Silicon-based waveguides have been originally conceived for the telecommunication region. In this region, octave-spanning supercontinuum generation has been demonstrated by pumping silicon nitride waveguides with 150-pJ pulses centred at 1.3 μm (ref. 13), but the coherence conservation in the supercontinuum generation process has not been investigated. Recently, the application of silicon technology to the mid-infrared spectral region has attracted significant interest14,15,16. Silicon nanophotonic wire waveguides can be engineered17 within a nanometre precision in a standard CMOS facility. Such waveguides offer many advantages for mid-infrared nonlinear optics, mostly related to the wide transparency range of silicon (1.1–8 μm), its high nonlinear refractive index, the possibility of precise dispersion engineering of the waveguide platforms and the high refractive index contrast between the silicon waveguide core and the cladding material (typically, SiO2 or air), which allows for densely integrated waveguide systems with a nonlinear parameter one to two orders of magnitude higher than that possible in the chalcogenide or silicon nitride systems.

In this article, we report on the design of strongly nonlinear, dispersion-controlled silicon photonic wire waveguides. We harness such chemically stable waveguides for mid-infrared supercontinuum generation, and we demonstrate a phase-coherent frequency comb generator with a 30-dB bandwidth spanning from 1,540 up to 3,200 nm, with coupled input pulse energies as low as 16 pJ.


A highly nonlinear dispersion-engineered silicon waveguide

The photonic wire is fabricated in a CMOS pilot line17 on a 200-mm silicon-on-insulator (SOI) wafer and consisting of a 390-nm-thick silicon device layer on top of a 2-μm buried oxide layer.
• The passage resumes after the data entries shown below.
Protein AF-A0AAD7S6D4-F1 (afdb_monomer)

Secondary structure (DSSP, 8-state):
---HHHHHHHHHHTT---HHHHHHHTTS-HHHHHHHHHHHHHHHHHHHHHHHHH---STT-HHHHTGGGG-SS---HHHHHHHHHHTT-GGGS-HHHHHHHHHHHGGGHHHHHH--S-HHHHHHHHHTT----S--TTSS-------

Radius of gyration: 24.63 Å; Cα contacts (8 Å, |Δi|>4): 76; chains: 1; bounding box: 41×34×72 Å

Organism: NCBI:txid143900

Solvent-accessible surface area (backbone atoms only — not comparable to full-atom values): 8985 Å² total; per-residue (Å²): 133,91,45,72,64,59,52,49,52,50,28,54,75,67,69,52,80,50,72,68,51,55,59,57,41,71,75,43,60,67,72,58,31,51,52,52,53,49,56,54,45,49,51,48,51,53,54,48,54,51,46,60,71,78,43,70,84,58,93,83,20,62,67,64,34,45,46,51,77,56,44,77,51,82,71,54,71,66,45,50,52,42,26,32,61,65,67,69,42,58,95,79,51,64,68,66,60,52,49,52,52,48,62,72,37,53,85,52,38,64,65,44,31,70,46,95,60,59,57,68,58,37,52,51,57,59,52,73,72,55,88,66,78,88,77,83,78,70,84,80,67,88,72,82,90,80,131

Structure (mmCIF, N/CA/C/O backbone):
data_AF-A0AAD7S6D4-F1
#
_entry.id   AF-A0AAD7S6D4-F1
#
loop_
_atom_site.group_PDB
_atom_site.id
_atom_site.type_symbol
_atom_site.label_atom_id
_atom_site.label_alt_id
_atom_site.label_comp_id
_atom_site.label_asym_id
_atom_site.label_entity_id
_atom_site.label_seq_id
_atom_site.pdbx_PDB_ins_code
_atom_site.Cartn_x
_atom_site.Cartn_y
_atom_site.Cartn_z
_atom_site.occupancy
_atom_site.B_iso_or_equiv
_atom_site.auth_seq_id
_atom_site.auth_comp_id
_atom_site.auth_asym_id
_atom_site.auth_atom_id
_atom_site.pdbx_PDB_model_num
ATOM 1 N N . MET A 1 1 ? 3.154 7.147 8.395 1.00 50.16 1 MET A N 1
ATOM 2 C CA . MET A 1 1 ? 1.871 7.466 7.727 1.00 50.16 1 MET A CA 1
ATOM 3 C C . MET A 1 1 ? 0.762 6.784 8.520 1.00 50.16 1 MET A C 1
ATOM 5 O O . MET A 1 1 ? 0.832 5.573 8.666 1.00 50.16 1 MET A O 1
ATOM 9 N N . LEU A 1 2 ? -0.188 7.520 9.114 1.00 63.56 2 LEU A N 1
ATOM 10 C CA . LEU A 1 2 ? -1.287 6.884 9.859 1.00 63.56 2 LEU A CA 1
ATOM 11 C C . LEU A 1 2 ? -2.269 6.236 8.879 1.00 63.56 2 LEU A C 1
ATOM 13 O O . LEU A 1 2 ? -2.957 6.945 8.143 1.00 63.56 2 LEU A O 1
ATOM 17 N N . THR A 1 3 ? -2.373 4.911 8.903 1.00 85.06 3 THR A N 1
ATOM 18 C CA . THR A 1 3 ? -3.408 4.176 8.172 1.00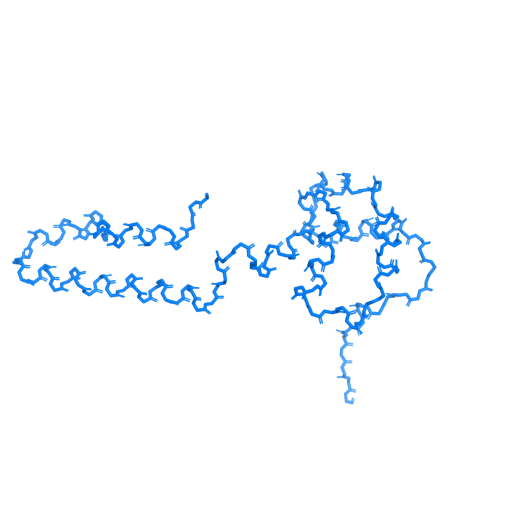 85.06 3 THR A CA 1
ATOM 19 C C . THR A 1 3 ? -4.664 4.048 9.030 1.00 85.06 3 THR A C 1
ATOM 21 O O . THR A 1 3 ? -4.639 4.238 10.252 1.00 85.06 3 THR A O 1
ATOM 24 N N . LEU A 1 4 ? -5.791 3.717 8.398 1.00 91.31 4 LEU A N 1
ATOM 25 C CA . LEU A 1 4 ? -7.014 3.382 9.128 1.00 91.31 4 LEU A CA 1
ATOM 26 C C . LEU A 1 4 ? -6.770 2.221 10.107 1.00 91.31 4 LEU A C 1
ATOM 28 O O . LEU A 1 4 ? -7.170 2.321 11.264 1.00 91.31 4 LEU A O 1
ATOM 32 N N . LYS A 1 5 ? -6.033 1.186 9.674 1.00 92.44 5 LYS A N 1
ATOM 33 C CA . LYS A 1 5 ? -5.639 0.041 10.508 1.00 92.44 5 LYS A CA 1
ATOM 34 C C . LYS A 1 5 ? -4.922 0.494 11.782 1.00 92.44 5 LYS A C 1
ATOM 36 O O . LYS A 1 5 ? -5.385 0.180 12.872 1.00 92.44 5 LYS A O 1
ATOM 41 N N . THR A 1 6 ? -3.869 1.310 11.663 1.00 92.94 6 THR A N 1
ATOM 42 C CA . THR A 1 6 ? -3.111 1.778 12.839 1.00 92.94 6 THR A CA 1
ATOM 43 C C . THR A 1 6 ? -3.953 2.649 13.773 1.00 92.94 6 THR A C 1
ATOM 45 O O . THR A 1 6 ? -3.812 2.561 14.987 1.00 92.94 6 THR A O 1
ATOM 48 N N . LYS A 1 7 ? -4.873 3.465 13.231 1.00 94.44 7 LYS A N 1
ATOM 49 C CA . LYS A 1 7 ? -5.798 4.265 14.054 1.00 94.44 7 LYS A CA 1
ATOM 50 C C . LYS A 1 7 ? -6.757 3.379 14.849 1.00 94.44 7 LYS A C 1
ATOM 52 O O . LYS A 1 7 ? -7.006 3.664 16.013 1.00 94.44 7 LYS A O 1
ATOM 57 N N . LEU A 1 8 ? -7.306 2.337 14.225 1.00 95.25 8 LEU A N 1
ATOM 58 C CA . LEU A 1 8 ? -8.227 1.407 14.881 1.00 95.25 8 LEU A CA 1
ATOM 59 C C . LEU A 1 8 ? -7.516 0.559 15.942 1.00 95.25 8 LEU A C 1
ATOM 61 O O . LEU A 1 8 ? -8.039 0.440 17.042 1.00 95.25 8 LEU A O 1
ATOM 65 N N . GLN A 1 9 ? -6.309 0.060 15.655 1.00 94.94 9 GLN A N 1
ATOM 66 C CA . GLN A 1 9 ? -5.489 -0.675 16.628 1.00 94.94 9 GLN A CA 1
ATOM 67 C C . GLN A 1 9 ? -5.190 0.170 17.868 1.00 94.94 9 GLN A C 1
ATOM 69 O O . GLN A 1 9 ? -5.417 -0.285 18.984 1.00 94.94 9 GLN A O 1
ATOM 74 N N . GLN A 1 10 ? -4.758 1.422 17.678 1.00 95.50 10 GLN A N 1
ATOM 75 C CA . GLN A 1 10 ? -4.478 2.320 18.798 1.00 95.50 10 GLN A CA 1
ATOM 76 C C . GLN A 1 10 ? -5.734 2.576 19.640 1.00 95.50 10 GLN A C 1
ATOM 78 O O . GLN A 1 10 ? -5.706 2.446 20.856 1.00 95.50 10 GLN A O 1
ATOM 83 N N . ARG A 1 11 ? -6.869 2.863 18.992 1.00 95.50 11 ARG A N 1
ATOM 84 C CA . ARG A 1 11 ? -8.147 3.067 19.691 1.00 95.50 11 ARG A CA 1
ATOM 85 C C . ARG A 1 11 ? -8.609 1.829 20.454 1.00 95.50 11 ARG A C 1
ATOM 87 O O . ARG A 1 11 ? -9.150 1.970 21.544 1.00 95.50 11 ARG A O 1
ATOM 94 N N . GLN A 1 12 ? -8.397 0.638 19.902 1.00 95.31 12 GLN A N 1
ATOM 95 C CA . GLN A 1 12 ? -8.708 -0.619 20.576 1.00 95.31 12 GLN A CA 1
ATOM 96 C C . GLN A 1 12 ? -7.810 -0.830 21.802 1.00 95.31 12 GLN A C 1
ATOM 98 O O . GLN A 1 12 ? -8.328 -1.135 22.872 1.00 95.31 12 GLN A O 1
ATOM 103 N N . MET A 1 13 ? -6.496 -0.608 21.672 1.00 94.94 13 MET A N 1
ATOM 104 C CA . MET A 1 13 ? -5.543 -0.692 22.789 1.00 94.94 13 MET A CA 1
ATOM 105 C C . MET A 1 13 ? -5.885 0.293 23.910 1.00 94.94 13 MET A C 1
ATOM 107 O O . MET A 1 13 ? -5.903 -0.083 25.078 1.00 94.94 13 MET A O 1
ATOM 111 N N . ASP A 1 14 ? -6.233 1.526 23.547 1.00 95.75 14 ASP A N 1
ATOM 112 C CA . ASP A 1 14 ? -6.590 2.579 24.499 1.00 95.75 14 ASP A CA 1
ATOM 113 C C . ASP A 1 14 ? -8.021 2.427 25.046 1.00 95.75 14 ASP A C 1
ATOM 115 O O . ASP A 1 14 ? -8.456 3.227 25.874 1.00 95.75 14 ASP A O 1
ATOM 119 N N . SER A 1 15 ? -8.788 1.432 24.572 1.00 94.00 15 SER A N 1
ATOM 120 C CA . SER A 1 15 ? -10.229 1.298 24.841 1.00 94.00 15 SER A CA 1
ATOM 121 C C . SER A 1 15 ? -10.998 2.606 24.592 1.00 94.00 15 SER A C 1
ATOM 123 O O . SER A 1 15 ? -11.917 2.973 25.331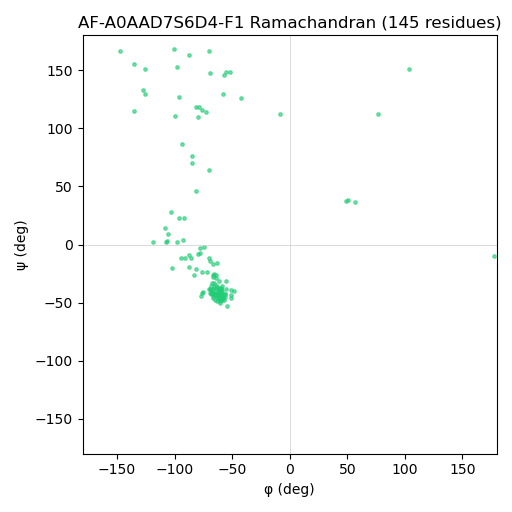 1.00 94.00 15 SER A O 1
ATOM 125 N N . PHE A 1 16 ? -10.596 3.340 23.554 1.00 95.50 16 PHE A N 1
ATOM 126 C CA . PHE A 1 16 ? -11.143 4.640 23.202 1.00 95.50 16 PHE A CA 1
ATOM 127 C C . PHE A 1 16 ? -12.167 4.512 22.075 1.00 95.50 16 PHE A C 1
ATOM 129 O O . PHE A 1 16 ? -11.818 4.291 20.916 1.00 95.50 16 PHE A O 1
ATOM 136 N N . PHE A 1 17 ? -13.436 4.745 22.404 1.00 94.62 17 PHE A N 1
ATOM 137 C CA . PHE A 1 17 ? -14.569 4.591 21.481 1.00 94.62 17 PHE A CA 1
ATOM 138 C C . PHE A 1 17 ? -15.182 5.927 21.032 1.00 94.62 17 PHE A C 1
ATOM 140 O O . PHE A 1 17 ? -16.284 5.962 20.484 1.00 94.62 17 PHE A O 1
ATOM 147 N N . GLY A 1 18 ? -14.470 7.034 21.265 1.00 94.81 18 GLY A N 1
ATOM 148 C CA . GLY A 1 18 ? -14.945 8.398 21.034 1.00 94.81 18 GLY A CA 1
ATOM 149 C C . GLY A 1 18 ? -15.337 9.116 22.326 1.00 94.81 18 GLY A C 1
ATOM 150 O O . GLY A 1 18 ? -15.750 8.493 23.300 1.00 94.81 18 GLY A O 1
ATOM 151 N N . MET A 1 19 ? -15.199 10.444 22.328 1.00 95.19 19 MET A N 1
ATOM 152 C CA . MET A 1 19 ? -15.441 11.277 23.515 1.00 95.19 19 MET A CA 1
ATOM 153 C C . MET A 1 19 ? -16.890 11.200 24.003 1.00 95.19 19 MET A C 1
ATOM 155 O O . MET A 1 19 ? -17.124 11.032 25.197 1.00 95.19 19 MET A O 1
ATOM 159 N N . GLU A 1 20 ? -17.855 11.273 23.086 1.00 96.00 20 GLU A N 1
ATOM 160 C CA . GLU A 1 20 ? -19.281 11.171 23.417 1.00 96.00 20 GLU A CA 1
ATOM 161 C C . GLU A 1 20 ? -19.625 9.791 23.982 1.00 96.00 20 GLU A C 1
ATOM 163 O O . GLU A 1 20 ? -20.268 9.693 25.023 1.00 96.00 20 GLU A O 1
ATOM 168 N N . THR A 1 21 ? -19.116 8.723 23.361 1.00 94.25 21 THR A N 1
ATOM 169 C CA . THR A 1 21 ? -19.272 7.351 23.858 1.00 94.25 21 THR A CA 1
ATOM 170 C C . THR A 1 21 ? -18.715 7.210 25.272 1.00 94.25 21 THR A C 1
ATOM 172 O O . THR A 1 21 ? -19.376 6.645 26.137 1.00 94.25 21 THR A O 1
ATOM 175 N N . SER A 1 22 ? -17.530 7.766 25.541 1.00 93.69 22 SER A N 1
ATOM 176 C CA . SER A 1 22 ? -16.934 7.766 26.881 1.00 93.69 22 SER A CA 1
ATOM 177 C C . SER A 1 22 ? -17.802 8.502 27.905 1.00 93.69 22 SER A C 1
ATOM 179 O O . SER A 1 22 ? -17.986 7.992 29.008 1.00 93.69 22 SER A O 1
ATOM 181 N N . ALA A 1 23 ? -18.373 9.655 27.544 1.00 95.38 23 ALA A N 1
ATOM 182 C CA . ALA A 1 23 ? -19.271 10.413 28.418 1.00 95.38 23 ALA A CA 1
ATOM 183 C C . ALA A 1 23 ? -20.592 9.671 28.688 1.00 95.38 23 ALA A C 1
ATOM 185 O O . ALA A 1 23 ? -21.091 9.675 29.811 1.00 95.38 23 ALA A O 1
ATOM 186 N N . ILE A 1 24 ? -21.145 8.992 27.680 1.00 94.94 24 ILE A N 1
ATOM 187 C CA . ILE A 1 24 ? -22.356 8.172 27.817 1.00 94.94 24 ILE A CA 1
ATOM 188 C C . ILE A 1 24 ? -22.087 6.944 28.697 1.00 94.94 24 ILE A C 1
ATOM 190 O O . ILE A 1 24 ? -22.898 6.606 29.554 1.00 94.94 24 ILE A O 1
ATOM 194 N N . LEU A 1 25 ? -20.934 6.289 28.535 1.00 94.56 25 LEU A N 1
ATOM 195 C CA . LEU A 1 25 ? -20.563 5.108 29.322 1.00 94.56 25 LEU A CA 1
ATOM 196 C C . LEU A 1 25 ? -20.464 5.397 30.825 1.00 94.56 25 LEU A C 1
ATOM 198 O O . LEU A 1 25 ? -20.781 4.516 31.619 1.00 94.56 25 LEU A O 1
ATOM 202 N N . GLN A 1 26 ? -20.083 6.618 31.214 1.00 93.69 26 GLN A N 1
ATOM 203 C CA . GLN A 1 26 ? -20.036 7.051 32.618 1.00 93.69 26 GLN A CA 1
ATOM 204 C C . GLN A 1 26 ? -21.421 7.135 33.280 1.00 93.69 26 GLN A C 1
ATOM 206 O O . GLN A 1 26 ? -21.508 7.180 34.503 1.00 93.69 26 GLN A O 1
ATOM 211 N N . GLN A 1 27 ? -22.503 7.153 32.495 1.00 95.56 27 GLN A N 1
ATOM 212 C CA . GLN A 1 27 ? -23.878 7.223 33.003 1.00 95.56 27 GLN A CA 1
ATOM 213 C C . GLN A 1 27 ? -24.471 5.837 33.302 1.00 95.56 27 GLN A C 1
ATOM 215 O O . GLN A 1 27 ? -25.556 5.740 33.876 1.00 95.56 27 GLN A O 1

The inset in Fig. 1a) shows a schematic cross-section of the silicon photonic wire. The 1-cm-long air-clad photonic wire has a rectangular cross-section of 1,600 nm × 390 nm. The waveguide is slightly over etched by 10 nm into the buried oxide. The photonic wire widens near the cleaved facets to a 3-μm wide waveguide section for improved coupling efficiency. As a result of the high nonlinear index of silicon18 and the strong optical confinement obtained by the high linear refractive index of silicon, the nonlinear parameter in the silicon wire is 38 (Wm)−1 at 2,300 nm for the highly confined quasi-TE mode. Such a high nonlinear parameter in silicon waveguides shows the advantage of using silicon over chalcogenide tapers (γ=4.5 (Wm)−1 (ref. 6)) and silicon nitride waveguides (γ=1.2 (Wm)−1 (ref. 13)) where the nonlinear parameter is much lower. As a result of the high confinement, the waveguide dispersion of the silicon photonic wire contributes strongly to the overall dispersion of the optical waveguide, such that group velocity dispersion can be engineered by optimizing the waveguide dimensions. The group velocity dispersion of the quasi-TE mode of the dispersion-engineered photonic wire waveguide as a function of wavelength is shown in Fig. 1a. The group velocity dispersion is simulated with the help of a finite element mode solver (Fimmwave). The zero-dispersion wavelength is at 2,180 nm and the dispersion becomes positive (normal) at shorter wavelengths, while the dispersion remains low over a wide spectral band. By using a cut-back technique the propagation loss for the quasi-TE mode is determined to be <0.2 dB cm−1 in the wavelength range of 2,200–2,400 nm.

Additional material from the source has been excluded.